No segundo piso dedicado à exposição, a evidência da palavra na ausência da escrita encontra-se presente na instalação de Dalila Gonçalves, Amontoar em Carga e Descarga (2015), na qual mediante um processo de trabalho de dissecação e (re)descoberta de materiais quotidianos, a artista revela o que os torna únicos pelas histórias que encerram e funções primordiais. Refletindo a importância da memória, da ideia de tempo e da sua passagem, observamos uma série de canetas Bic usadas que, fixas na parede, se arqueiam conforme a quantidade de tinta que encerram, no que se assemelha ao desenho de uma paisagem. Numa outra obra da artista, O tempo dos outros às vezes é o meu (2019) deixamo-nos atrair pela forma cilíndrica e serpenteante que se estende pelo piso da galeria, para nos surpreendermos com uma extensa coleção de senhas de loja que, agrupadas num novo suporte, adquirem uma morfologia que as distancia da sua função original. Na mesma sala, destaque para a presença de obras cuja narratividade surge de elementos paratextuais que no campo pictórico apelam a novas leituras: Um bilhete p/ubiquidade (2003) de Jorge Martins, onde a expressão do tempo volta a ser explorada; Dois amigos (1982) de Julião Sarmento e Blind Image #177 (2010) de João Louro, cuja legenda – proveniente de um filme – incita à imaginação do espectador, enquanto a camada acrílica e reflexiva da tela o espelha, integrando-o no trabalho.

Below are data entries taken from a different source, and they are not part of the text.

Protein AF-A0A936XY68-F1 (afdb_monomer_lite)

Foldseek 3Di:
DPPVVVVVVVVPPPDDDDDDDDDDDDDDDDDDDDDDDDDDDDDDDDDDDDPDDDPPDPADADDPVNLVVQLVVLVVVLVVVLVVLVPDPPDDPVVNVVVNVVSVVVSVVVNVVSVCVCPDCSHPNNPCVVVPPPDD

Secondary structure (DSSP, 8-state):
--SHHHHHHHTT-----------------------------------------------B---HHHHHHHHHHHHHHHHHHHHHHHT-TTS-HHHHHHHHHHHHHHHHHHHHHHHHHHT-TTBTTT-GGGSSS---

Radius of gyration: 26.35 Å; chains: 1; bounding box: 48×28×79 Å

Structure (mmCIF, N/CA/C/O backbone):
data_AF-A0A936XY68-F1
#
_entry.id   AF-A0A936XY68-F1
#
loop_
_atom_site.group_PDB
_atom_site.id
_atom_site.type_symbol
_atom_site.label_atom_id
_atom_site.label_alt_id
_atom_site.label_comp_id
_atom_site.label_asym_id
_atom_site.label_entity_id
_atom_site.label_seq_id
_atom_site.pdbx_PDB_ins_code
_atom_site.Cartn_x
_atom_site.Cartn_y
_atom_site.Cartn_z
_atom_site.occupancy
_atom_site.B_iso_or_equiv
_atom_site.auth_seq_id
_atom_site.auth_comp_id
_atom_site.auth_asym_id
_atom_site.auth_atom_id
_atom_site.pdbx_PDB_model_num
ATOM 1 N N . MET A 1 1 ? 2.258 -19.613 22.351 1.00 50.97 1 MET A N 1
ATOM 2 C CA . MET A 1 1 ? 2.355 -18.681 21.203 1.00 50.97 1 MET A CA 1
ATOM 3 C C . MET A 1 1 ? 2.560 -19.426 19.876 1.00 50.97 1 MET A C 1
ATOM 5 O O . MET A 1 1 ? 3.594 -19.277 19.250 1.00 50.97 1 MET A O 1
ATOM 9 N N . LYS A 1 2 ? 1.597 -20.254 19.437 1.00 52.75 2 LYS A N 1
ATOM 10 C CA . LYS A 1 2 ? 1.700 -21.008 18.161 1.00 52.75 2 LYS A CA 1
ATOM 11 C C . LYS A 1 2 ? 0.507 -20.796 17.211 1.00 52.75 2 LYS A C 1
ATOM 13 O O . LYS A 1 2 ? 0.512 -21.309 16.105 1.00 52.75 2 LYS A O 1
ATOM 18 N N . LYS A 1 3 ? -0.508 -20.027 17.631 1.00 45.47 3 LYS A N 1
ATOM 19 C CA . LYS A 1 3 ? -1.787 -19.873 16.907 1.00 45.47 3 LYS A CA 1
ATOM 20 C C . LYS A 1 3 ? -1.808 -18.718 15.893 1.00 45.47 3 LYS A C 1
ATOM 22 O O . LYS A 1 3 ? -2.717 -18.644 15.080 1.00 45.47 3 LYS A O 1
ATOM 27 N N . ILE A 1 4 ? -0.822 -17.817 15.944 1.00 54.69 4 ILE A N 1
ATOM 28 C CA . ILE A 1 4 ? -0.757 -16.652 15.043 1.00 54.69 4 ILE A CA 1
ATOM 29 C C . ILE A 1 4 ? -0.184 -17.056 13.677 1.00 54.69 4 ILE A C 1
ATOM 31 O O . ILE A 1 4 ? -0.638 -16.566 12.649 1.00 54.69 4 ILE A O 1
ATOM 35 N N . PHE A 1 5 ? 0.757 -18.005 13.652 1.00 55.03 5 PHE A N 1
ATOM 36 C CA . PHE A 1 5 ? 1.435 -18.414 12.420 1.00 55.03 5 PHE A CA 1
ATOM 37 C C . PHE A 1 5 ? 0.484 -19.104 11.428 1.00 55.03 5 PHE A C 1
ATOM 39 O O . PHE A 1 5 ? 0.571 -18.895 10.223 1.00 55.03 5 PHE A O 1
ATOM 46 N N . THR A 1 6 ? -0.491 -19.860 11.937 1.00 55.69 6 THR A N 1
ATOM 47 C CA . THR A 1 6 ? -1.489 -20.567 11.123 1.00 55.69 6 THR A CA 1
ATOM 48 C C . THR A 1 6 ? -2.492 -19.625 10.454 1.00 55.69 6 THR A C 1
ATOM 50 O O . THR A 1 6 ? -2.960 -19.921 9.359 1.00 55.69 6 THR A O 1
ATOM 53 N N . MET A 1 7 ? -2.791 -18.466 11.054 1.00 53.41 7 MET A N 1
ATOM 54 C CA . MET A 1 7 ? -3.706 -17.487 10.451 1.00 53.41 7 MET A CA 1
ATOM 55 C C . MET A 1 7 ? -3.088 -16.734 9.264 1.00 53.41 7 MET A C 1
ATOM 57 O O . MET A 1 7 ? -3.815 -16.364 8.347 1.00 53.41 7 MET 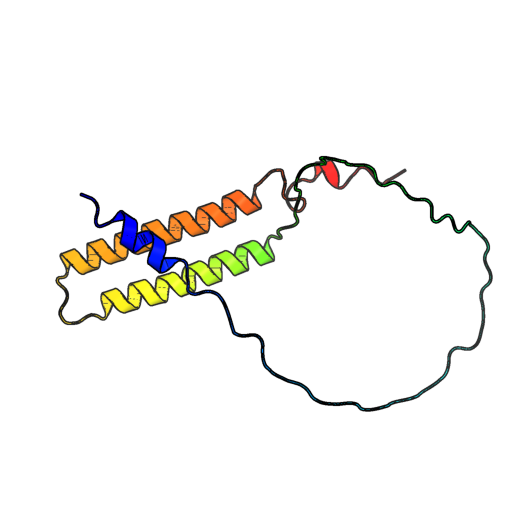A O 1
ATOM 61 N N . MET A 1 8 ? -1.764 -16.532 9.237 1.00 55.88 8 MET A N 1
ATOM 62 C CA . MET A 1 8 ? -1.102 -15.851 8.111 1.00 55.88 8 MET A CA 1
ATOM 63 C C . MET A 1 8 ? -1.107 -16.683 6.823 1.00 55.88 8 MET A C 1
ATOM 65 O O . MET A 1 8 ? -1.203 -16.116 5.739 1.00 55.88 8 MET A O 1
ATOM 69 N N . ILE A 1 9 ? -1.061 -18.014 6.929 1.00 57.16 9 ILE A N 1
ATOM 70 C CA . ILE A 1 9 ? -1.026 -18.909 5.761 1.00 57.16 9 ILE A CA 1
ATOM 71 C C . ILE A 1 9 ? -2.409 -19.003 5.087 1.00 57.16 9 ILE A C 1
ATOM 73 O O . ILE A 1 9 ? -2.494 -19.086 3.864 1.00 57.16 9 ILE A O 1
ATOM 77 N N . ALA A 1 10 ? -3.502 -18.894 5.851 1.00 54.41 10 ALA A N 1
ATOM 78 C CA . ALA A 1 10 ? -4.866 -18.962 5.315 1.00 54.41 10 ALA A CA 1
ATOM 79 C C . ALA A 1 10 ? -5.270 -17.734 4.470 1.00 54.41 10 ALA A C 1
ATOM 81 O O . ALA A 1 10 ? -6.154 -17.832 3.623 1.00 54.41 10 ALA A O 1
ATOM 82 N N . ALA A 1 11 ? -4.615 -16.583 4.660 1.00 56.25 11 ALA A N 1
ATOM 83 C CA . ALA A 1 11 ? -4.947 -15.349 3.944 1.00 56.25 11 ALA A CA 1
ATOM 84 C C . ALA A 1 11 ? -4.360 -15.263 2.519 1.00 56.25 11 ALA A C 1
ATOM 86 O O . ALA A 1 11 ? -4.731 -14.363 1.771 1.00 56.25 11 ALA A O 1
ATOM 87 N N . MET A 1 12 ? -3.466 -16.180 2.123 1.00 57.19 12 MET A N 1
ATOM 88 C CA . MET A 1 12 ? -2.817 -16.158 0.800 1.00 57.19 12 MET A CA 1
ATOM 89 C C . MET A 1 12 ? -3.574 -16.936 -0.297 1.00 57.19 12 MET A C 1
ATOM 91 O O . MET A 1 12 ? -3.158 -16.906 -1.450 1.00 57.19 12 MET A O 1
ATOM 95 N N . MET A 1 13 ? -4.695 -17.603 0.012 1.00 54.53 13 MET A N 1
ATOM 96 C CA . MET A 1 13 ? -5.420 -18.482 -0.930 1.00 54.53 13 MET A CA 1
ATOM 97 C C . MET A 1 13 ? -6.679 -17.866 -1.572 1.00 54.53 13 MET A C 1
ATOM 99 O O . MET A 1 13 ? -7.642 -18.576 -1.843 1.00 54.53 13 MET A O 1
ATOM 103 N N . VAL A 1 14 ? -6.715 -16.558 -1.848 1.00 56.19 14 VAL A N 1
ATOM 104 C CA . VAL A 1 14 ? -7.832 -15.959 -2.612 1.00 56.19 14 VAL A CA 1
ATOM 105 C C . VAL A 1 14 ? -7.297 -15.038 -3.704 1.00 56.19 14 VAL A C 1
ATOM 107 O O . VAL A 1 14 ? -7.330 -13.817 -3.590 1.00 56.19 14 VAL A O 1
ATOM 110 N N . SER A 1 15 ? -6.748 -15.622 -4.770 1.00 56.19 15 SER A N 1
ATOM 111 C CA . SER A 1 15 ? -6.458 -14.921 -6.032 1.00 56.19 15 SER A CA 1
ATOM 112 C C . SER A 1 15 ? -6.419 -15.905 -7.201 1.00 56.19 15 SER A C 1
ATOM 114 O O . SER A 1 15 ? -5.389 -16.120 -7.829 1.00 56.19 15 SER A O 1
ATOM 116 N N . SER A 1 16 ? -7.554 -16.536 -7.497 1.00 57.28 16 SER A N 1
ATOM 117 C CA . SER A 1 16 ? -7.788 -17.129 -8.816 1.00 57.28 16 SER A CA 1
ATOM 118 C C . SER A 1 16 ? -9.271 -17.026 -9.181 1.00 57.28 16 SER A C 1
ATOM 120 O O . SER A 1 16 ? -10.124 -17.135 -8.307 1.00 57.28 16 SER A O 1
ATOM 122 N N . ALA A 1 17 ? -9.528 -16.815 -10.476 1.00 53.88 17 ALA A N 1
ATOM 123 C CA . ALA A 1 17 ? -10.822 -16.828 -11.170 1.00 53.88 17 ALA A CA 1
ATOM 124 C C . ALA A 1 17 ? -11.632 -15.515 -11.242 1.00 53.88 17 ALA A C 1
ATOM 126 O O . ALA A 1 17 ? -12.631 -15.349 -10.558 1.00 53.88 17 ALA A O 1
ATOM 127 N N . PHE A 1 18 ? -11.282 -14.671 -12.222 1.00 54.22 18 PHE A N 1
ATOM 128 C CA . PHE A 1 18 ? -12.265 -14.139 -13.181 1.00 54.22 18 PHE A CA 1
ATOM 129 C C . PHE A 1 18 ? -11.620 -14.089 -14.572 1.00 54.22 18 PHE A C 1
ATOM 131 O O . PHE A 1 18 ? -11.087 -13.069 -14.995 1.00 54.22 18 PHE A O 1
ATOM 138 N N . ALA A 1 19 ? -11.637 -15.218 -15.275 1.00 55.34 19 ALA A N 1
ATOM 139 C CA . ALA A 1 19 ? -11.393 -15.268 -16.711 1.00 55.34 19 ALA A CA 1
ATOM 140 C C . ALA A 1 19 ? -12.583 -15.984 -17.346 1.00 55.34 19 ALA A C 1
ATOM 142 O O . ALA A 1 19 ? -12.543 -17.194 -17.521 1.00 55.34 19 ALA A O 1
ATOM 143 N N . GLN A 1 20 ? -13.664 -15.246 -17.608 1.00 52.31 20 GLN A N 1
ATOM 144 C CA . GLN A 1 20 ? -14.704 -15.639 -18.564 1.00 52.31 20 GLN A CA 1
ATOM 145 C C . GLN A 1 20 ? -15.666 -14.471 -18.824 1.00 52.31 20 GLN A C 1
ATOM 147 O O . GLN A 1 20 ? -16.550 -14.196 -18.020 1.00 52.31 20 GLN A O 1
ATOM 152 N N . TYR A 1 21 ? -15.459 -13.784 -19.950 1.00 39.50 21 TYR A N 1
ATOM 153 C CA . TYR A 1 21 ? -16.457 -13.024 -20.721 1.00 39.50 21 TYR A CA 1
ATOM 154 C C . TYR A 1 21 ? -15.749 -12.569 -22.013 1.00 39.50 21 TYR A C 1
ATOM 156 O O . TYR A 1 21 ? -14.739 -11.887 -21.925 1.00 39.50 21 TYR A O 1
ATOM 164 N N . GLY A 1 22 ? -16.120 -12.906 -23.241 1.00 38.72 22 GLY A N 1
ATOM 165 C CA . GLY A 1 22 ? -17.143 -13.780 -23.786 1.00 38.72 22 GLY A CA 1
ATOM 166 C C . GLY A 1 22 ? -16.774 -14.072 -25.250 1.00 38.72 22 GLY A C 1
ATOM 167 O O . GLY A 1 22 ? -16.027 -13.329 -25.883 1.00 38.72 22 GLY A O 1
ATOM 168 N N . GLN A 1 23 ? -17.267 -15.192 -25.755 1.00 45.19 23 GLN A N 1
ATOM 169 C CA . GLN A 1 23 ? -17.182 -15.630 -27.145 1.00 45.19 23 GLN A CA 1
ATOM 170 C C . GLN A 1 23 ? -18.309 -14.960 -27.955 1.00 45.19 23 GLN A C 1
ATOM 172 O O . GLN A 1 23 ? -19.425 -14.910 -27.435 1.00 45.19 23 GLN A O 1
ATOM 177 N N . LYS A 1 24 ? -18.005 -14.461 -29.169 1.00 41.16 24 LYS A N 1
ATOM 178 C CA . LYS A 1 24 ? -18.862 -14.084 -30.337 1.00 41.16 24 LYS A CA 1
ATOM 179 C C . LYS A 1 24 ? -18.104 -12.991 -31.122 1.00 41.16 24 LYS A C 1
ATOM 181 O O . LYS A 1 24 ? -17.576 -12.087 -30.495 1.00 41.16 24 LYS A O 1
ATOM 186 N N . GLU A 1 25 ? -17.957 -12.962 -32.440 1.00 41.75 25 GLU A N 1
ATOM 187 C CA . GLU A 1 25 ? -18.630 -13.619 -33.559 1.00 41.75 25 GLU A CA 1
ATOM 188 C C . GLU A 1 25 ? -17.724 -13.494 -34.799 1.00 41.75 25 GLU A C 1
ATOM 190 O O . GLU A 1 25 ? -17.086 -12.461 -35.010 1.00 41.75 25 GLU A O 1
ATOM 195 N N . ASP A 1 26 ? -17.709 -14.536 -35.628 1.00 47.28 26 ASP A N 1
ATOM 196 C CA . ASP A 1 26 ? -17.263 -14.494 -37.017 1.00 47.28 26 ASP A CA 1
ATOM 197 C C . ASP A 1 26 ? -18.041 -13.440 -37.817 1.00 47.28 26 ASP A C 1
ATOM 199 O O . ASP A 1 26 ? -19.272 -13.473 -37.835 1.00 47.28 26 ASP A O 1
ATOM 203 N N . ARG A 1 27 ? -17.344 -12.574 -38.565 1.00 39.91 27 ARG A N 1
ATOM 204 C CA . ARG A 1 27 ? -17.894 -11.917 -39.766 1.00 39.91 27 ARG A CA 1
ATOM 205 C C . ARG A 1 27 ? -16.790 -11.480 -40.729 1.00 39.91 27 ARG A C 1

O convite ao universo imagético do observador prossegue no terceiro piso da mostra em obras como Untitled 2016, de Gonçalo Barreiros: setes linhas de dimensões variáveis em ferro pintado que, inscritas na parede, exploram capacidades transfiguravas e evocam o universo literário e linguístico ao representarem o que se assemelha a um texto rasurado a spray, numa espécie de trompe l’oeil pictórico realizado em escultura. A questão do texto e da sua essência visual é-nos oferecida no poema visual de Catarina Dias que explora a reafirmação da palavra como forma e linguagem. Convidando o espectador a ocupar o espaço vazio das letras recortadas, a obra impõe-se como projeção que se estende à parede apresentando-nos um duplo, um desenho que se encontra num outro lugar físico. Destaque para a relação curiosa entre a expressão verbal e gestual da escultura Study for Paranomia (2018) de Andreia Santana, um desenho espacial que se parece materializar enquanto eco visual na série de desenhos de Rui Sanches, nos quais reconhecemos a presença da letra enquanto signo. A encerrar a exposição no CACC, somos confrontados com o humor e a ironia da peça de inspiração readymade de Ana Jotta e Pedro Casqueiro, Solitaire Universel (1994) que, composta por caixas de cassetes manipuladas, apresenta-nos a palavra enquanto campo fértil capaz de criar uma série de narrativas e possibilidades através da sequência de palavras que compõem a obra.

Convidando a uma leitura narrativa e expandida da linguagem e do corpo, Um Silabário por Reconstruir estende-se à Sala da Cidade com duas obras de Rui Chafes – Debaixo da pele XIV (1992) e Estrada do sonho (1997) – e o resultado da performance Queda, Evento, Composição, Figura II de Vera Mota, que aconteceu no dia da inauguração, cujo vestígio e registo de materiais se assume enquanto partitura/composição, evocando a ideia de linguagem enquanto lugar de resistência.

A exposição pode ser visitada até dia 18 de maio.